Unfamiliar domains: Like any other AI model, foundation models are only as good as their training and will suffer when the data domain is unfamiliar. Generalist foundation models are not trained to understand underwater objects in sonar imagery, read an electrocardiogram, or identify manufacturing defects.
Expert dependence: Human labelers require in-depth knowledge to interpret such data, which drives up costs and further slows the process.
Back to square one: When AI tools fail, teams revert to manual labeling, negating the benefits of automation.
To overcome this, AI-assisted data labeling solutions must integrate subject matter expertise in a user-friendly way, enabling non-AI experts to infuse domain knowledge into the system.
Empowering AI-assisted labeling with the knowledge of subject matter experts
SMEs are vital for labeling the complex data that foundation models struggle with. That’s why effective AI-assisted labeling tools include intuitive features that let SMEs guide the system when the data is unfamiliar. These tools maximize the user’s input, so instead of two clicks yielding a single bounding box, those same clicks can generate many bounding boxes when the contents are similar. This way, users gain the speed of automation while preserving the accuracy of human labeling. Key capabilities include:
Feature selection: SMEs can highlight key visual features for the AI to prioritize, improving accuracy in automated labeling. For example, experts can identify the leaf texture of a specific plant, the unique shape of a military vehicle, or the separate components of anchors and chains in sonar imagery.

Dynamic clustering: The system gets smarter when it is presented with examples of SME-prelabeled data. It redraws classification boundaries based on SME inputs, adapting to new labels in real time.

Context clarification: SMEs can provide additional context (e.g., “tanks do not have the long hook while recovery vehicles do”) to refine labeling decisions.
Expert-guided process
Traditionally, an expert-guided process is used at the end of the labeling pipeline for quality checks. We propose flipping this—bring SMEs in early to steer the process. By infusing domain knowledge up front, SMEs increase the likelihood of accurate automated data annotation, reducing costly rework. An agronomist could guide the system to focus on specific weed characteristics, ensuring robust labels for training models. A sonar expert could guide the system to discriminate between underwater mines and lobster pots. With this approach to human-in-the-loop, complex data can be labeled without tying up the bandwidth of the SMEs.

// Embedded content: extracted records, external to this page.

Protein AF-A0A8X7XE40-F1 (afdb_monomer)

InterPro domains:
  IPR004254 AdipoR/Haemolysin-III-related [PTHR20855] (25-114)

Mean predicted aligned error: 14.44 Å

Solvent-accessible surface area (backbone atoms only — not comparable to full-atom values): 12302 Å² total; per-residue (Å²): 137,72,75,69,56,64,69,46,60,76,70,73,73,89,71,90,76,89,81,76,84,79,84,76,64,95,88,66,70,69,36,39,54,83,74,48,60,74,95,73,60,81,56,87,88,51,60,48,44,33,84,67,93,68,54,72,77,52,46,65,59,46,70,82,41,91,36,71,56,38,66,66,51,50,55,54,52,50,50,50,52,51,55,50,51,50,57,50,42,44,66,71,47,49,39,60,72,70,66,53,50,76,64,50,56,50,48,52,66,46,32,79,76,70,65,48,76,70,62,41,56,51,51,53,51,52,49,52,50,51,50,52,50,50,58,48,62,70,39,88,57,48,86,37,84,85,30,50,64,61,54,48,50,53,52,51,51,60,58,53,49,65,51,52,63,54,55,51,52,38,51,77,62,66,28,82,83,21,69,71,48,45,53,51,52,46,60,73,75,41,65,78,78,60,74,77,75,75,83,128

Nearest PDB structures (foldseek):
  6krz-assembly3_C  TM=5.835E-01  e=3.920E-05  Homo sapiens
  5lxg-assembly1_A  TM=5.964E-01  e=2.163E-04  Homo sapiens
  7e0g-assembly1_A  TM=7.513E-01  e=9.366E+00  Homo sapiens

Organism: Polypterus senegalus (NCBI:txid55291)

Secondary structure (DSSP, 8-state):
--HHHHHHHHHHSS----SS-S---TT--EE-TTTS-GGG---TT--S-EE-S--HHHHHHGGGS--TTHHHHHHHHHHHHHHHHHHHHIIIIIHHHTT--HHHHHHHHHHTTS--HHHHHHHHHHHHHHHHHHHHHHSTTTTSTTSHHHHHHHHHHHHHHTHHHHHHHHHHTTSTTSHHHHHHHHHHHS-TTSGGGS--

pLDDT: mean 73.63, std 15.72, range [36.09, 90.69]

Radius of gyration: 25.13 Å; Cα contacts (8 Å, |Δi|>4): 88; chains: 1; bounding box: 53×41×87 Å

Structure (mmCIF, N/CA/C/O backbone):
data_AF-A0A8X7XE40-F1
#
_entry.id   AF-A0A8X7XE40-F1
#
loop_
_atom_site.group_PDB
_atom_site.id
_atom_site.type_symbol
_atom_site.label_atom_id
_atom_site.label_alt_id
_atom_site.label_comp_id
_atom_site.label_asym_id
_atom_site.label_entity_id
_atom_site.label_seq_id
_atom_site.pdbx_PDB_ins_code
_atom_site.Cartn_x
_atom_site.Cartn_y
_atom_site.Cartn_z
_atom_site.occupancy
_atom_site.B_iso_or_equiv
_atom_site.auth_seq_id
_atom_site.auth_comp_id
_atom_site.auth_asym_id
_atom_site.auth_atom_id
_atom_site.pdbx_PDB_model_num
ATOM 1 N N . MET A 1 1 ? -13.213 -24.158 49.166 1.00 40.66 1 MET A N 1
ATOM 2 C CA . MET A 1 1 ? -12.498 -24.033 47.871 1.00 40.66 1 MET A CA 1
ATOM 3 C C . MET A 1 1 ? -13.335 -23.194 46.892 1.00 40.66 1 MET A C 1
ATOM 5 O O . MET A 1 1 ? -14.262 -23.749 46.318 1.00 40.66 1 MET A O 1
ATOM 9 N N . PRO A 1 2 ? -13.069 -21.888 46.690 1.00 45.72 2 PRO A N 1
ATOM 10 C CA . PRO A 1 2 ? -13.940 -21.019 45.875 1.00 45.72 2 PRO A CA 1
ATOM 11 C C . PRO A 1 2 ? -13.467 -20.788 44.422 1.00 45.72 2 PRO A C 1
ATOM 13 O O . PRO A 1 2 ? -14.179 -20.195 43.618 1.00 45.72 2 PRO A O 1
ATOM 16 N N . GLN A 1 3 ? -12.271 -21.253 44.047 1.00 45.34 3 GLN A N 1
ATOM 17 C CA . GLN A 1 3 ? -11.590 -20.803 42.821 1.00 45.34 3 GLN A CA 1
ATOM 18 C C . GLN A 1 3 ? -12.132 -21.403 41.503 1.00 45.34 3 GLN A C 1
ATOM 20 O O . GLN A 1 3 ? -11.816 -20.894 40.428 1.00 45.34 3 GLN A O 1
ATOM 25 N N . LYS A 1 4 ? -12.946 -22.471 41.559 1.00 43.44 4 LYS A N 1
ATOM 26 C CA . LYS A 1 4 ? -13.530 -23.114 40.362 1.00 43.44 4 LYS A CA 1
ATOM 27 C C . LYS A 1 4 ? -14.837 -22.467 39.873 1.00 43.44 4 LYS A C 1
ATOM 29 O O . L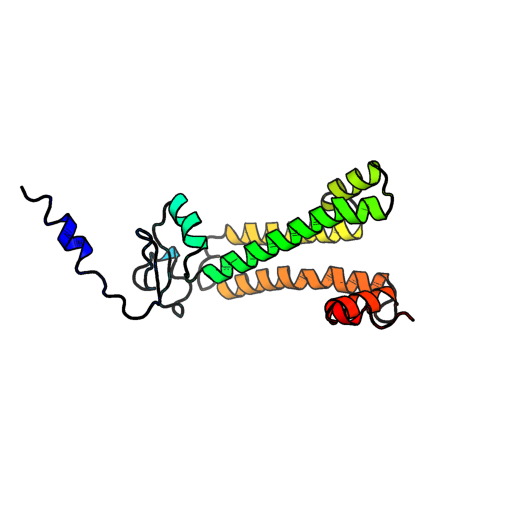YS A 1 4 ? -15.079 -22.510 38.674 1.00 43.44 4 LYS A O 1
ATOM 34 N N . LEU A 1 5 ? -15.645 -21.837 40.738 1.00 44.69 5 LEU A N 1
ATOM 35 C CA . LEU A 1 5 ? -16.896 -21.185 40.301 1.00 44.69 5 LEU A CA 1
ATOM 36 C C . LEU A 1 5 ? -16.639 -19.866 39.556 1.00 44.69 5 LEU A C 1
ATOM 38 O O . LEU A 1 5 ? -17.197 -19.652 38.483 1.00 44.69 5 LEU A O 1
ATOM 42 N N . LEU A 1 6 ? -15.742 -19.018 40.073 1.00 45.72 6 LEU A N 1
ATOM 43 C CA . LEU A 1 6 ? -15.391 -17.721 39.467 1.00 45.72 6 LEU A CA 1
ATOM 44 C C . LEU A 1 6 ? -14.868 -17.847 38.024 1.00 45.72 6 LEU A C 1
ATOM 46 O O . LEU A 1 6 ? -15.154 -16.995 37.186 1.00 45.72 6 LEU A O 1
ATOM 50 N N . LYS A 1 7 ? -14.152 -18.936 37.711 1.00 44.03 7 LYS A N 1
ATOM 51 C CA . LYS A 1 7 ? -13.682 -19.234 36.348 1.00 44.03 7 LYS A CA 1
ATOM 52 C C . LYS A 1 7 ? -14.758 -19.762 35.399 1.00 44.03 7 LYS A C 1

Latent AI’s vision for smarter labeling
Latent AI is pioneering this expert-driven approach, building tools that empower SMEs to enhance AI-assisted data labeling. Latent Assisted Label has been proven in DoW relevant data through the
competitive selection at xTech, the U.S. Army’s program for connecting businesses with Army and DoW experts to build solutions for current problems. Latent Assisted Label’s tools optimize labeling for challenging domains like agriculture, national defense, acoustics, and more. They automate routine annotation to save time, cut costs, and maintain high accuracy, freeing experts to focus on high-value work.
They provide multiple techniques in a single platform, learn from expert input, flag low-confidence results for quick review, and allow experts to refine labels as new data arrives—ensuring datasets are accurate, relevant, and ready for reliable AI deployment. By combining these capabilities into SME-friendly interfaces, Latent AI ensures scalability, efficiency, and security of the models trained with AI-assisted labeled data.
Steer toward a smarter future
AI-assisted data labeling, supercharged by subject matter expertise, is reshaping how we prepare machine learning training data. By empowering subject matter experts to infuse AI systems with their knowledge, this approach unlocks faster, cheaper, and more accurate labeling of complex data—paving the way for smarter AI models everywhere. Ready to streamline your data labeling? Map your data needs, invest in flexible tools, and put experts at the heart of the process. The future of deep learning data preparation is here—let’s make it work smarter.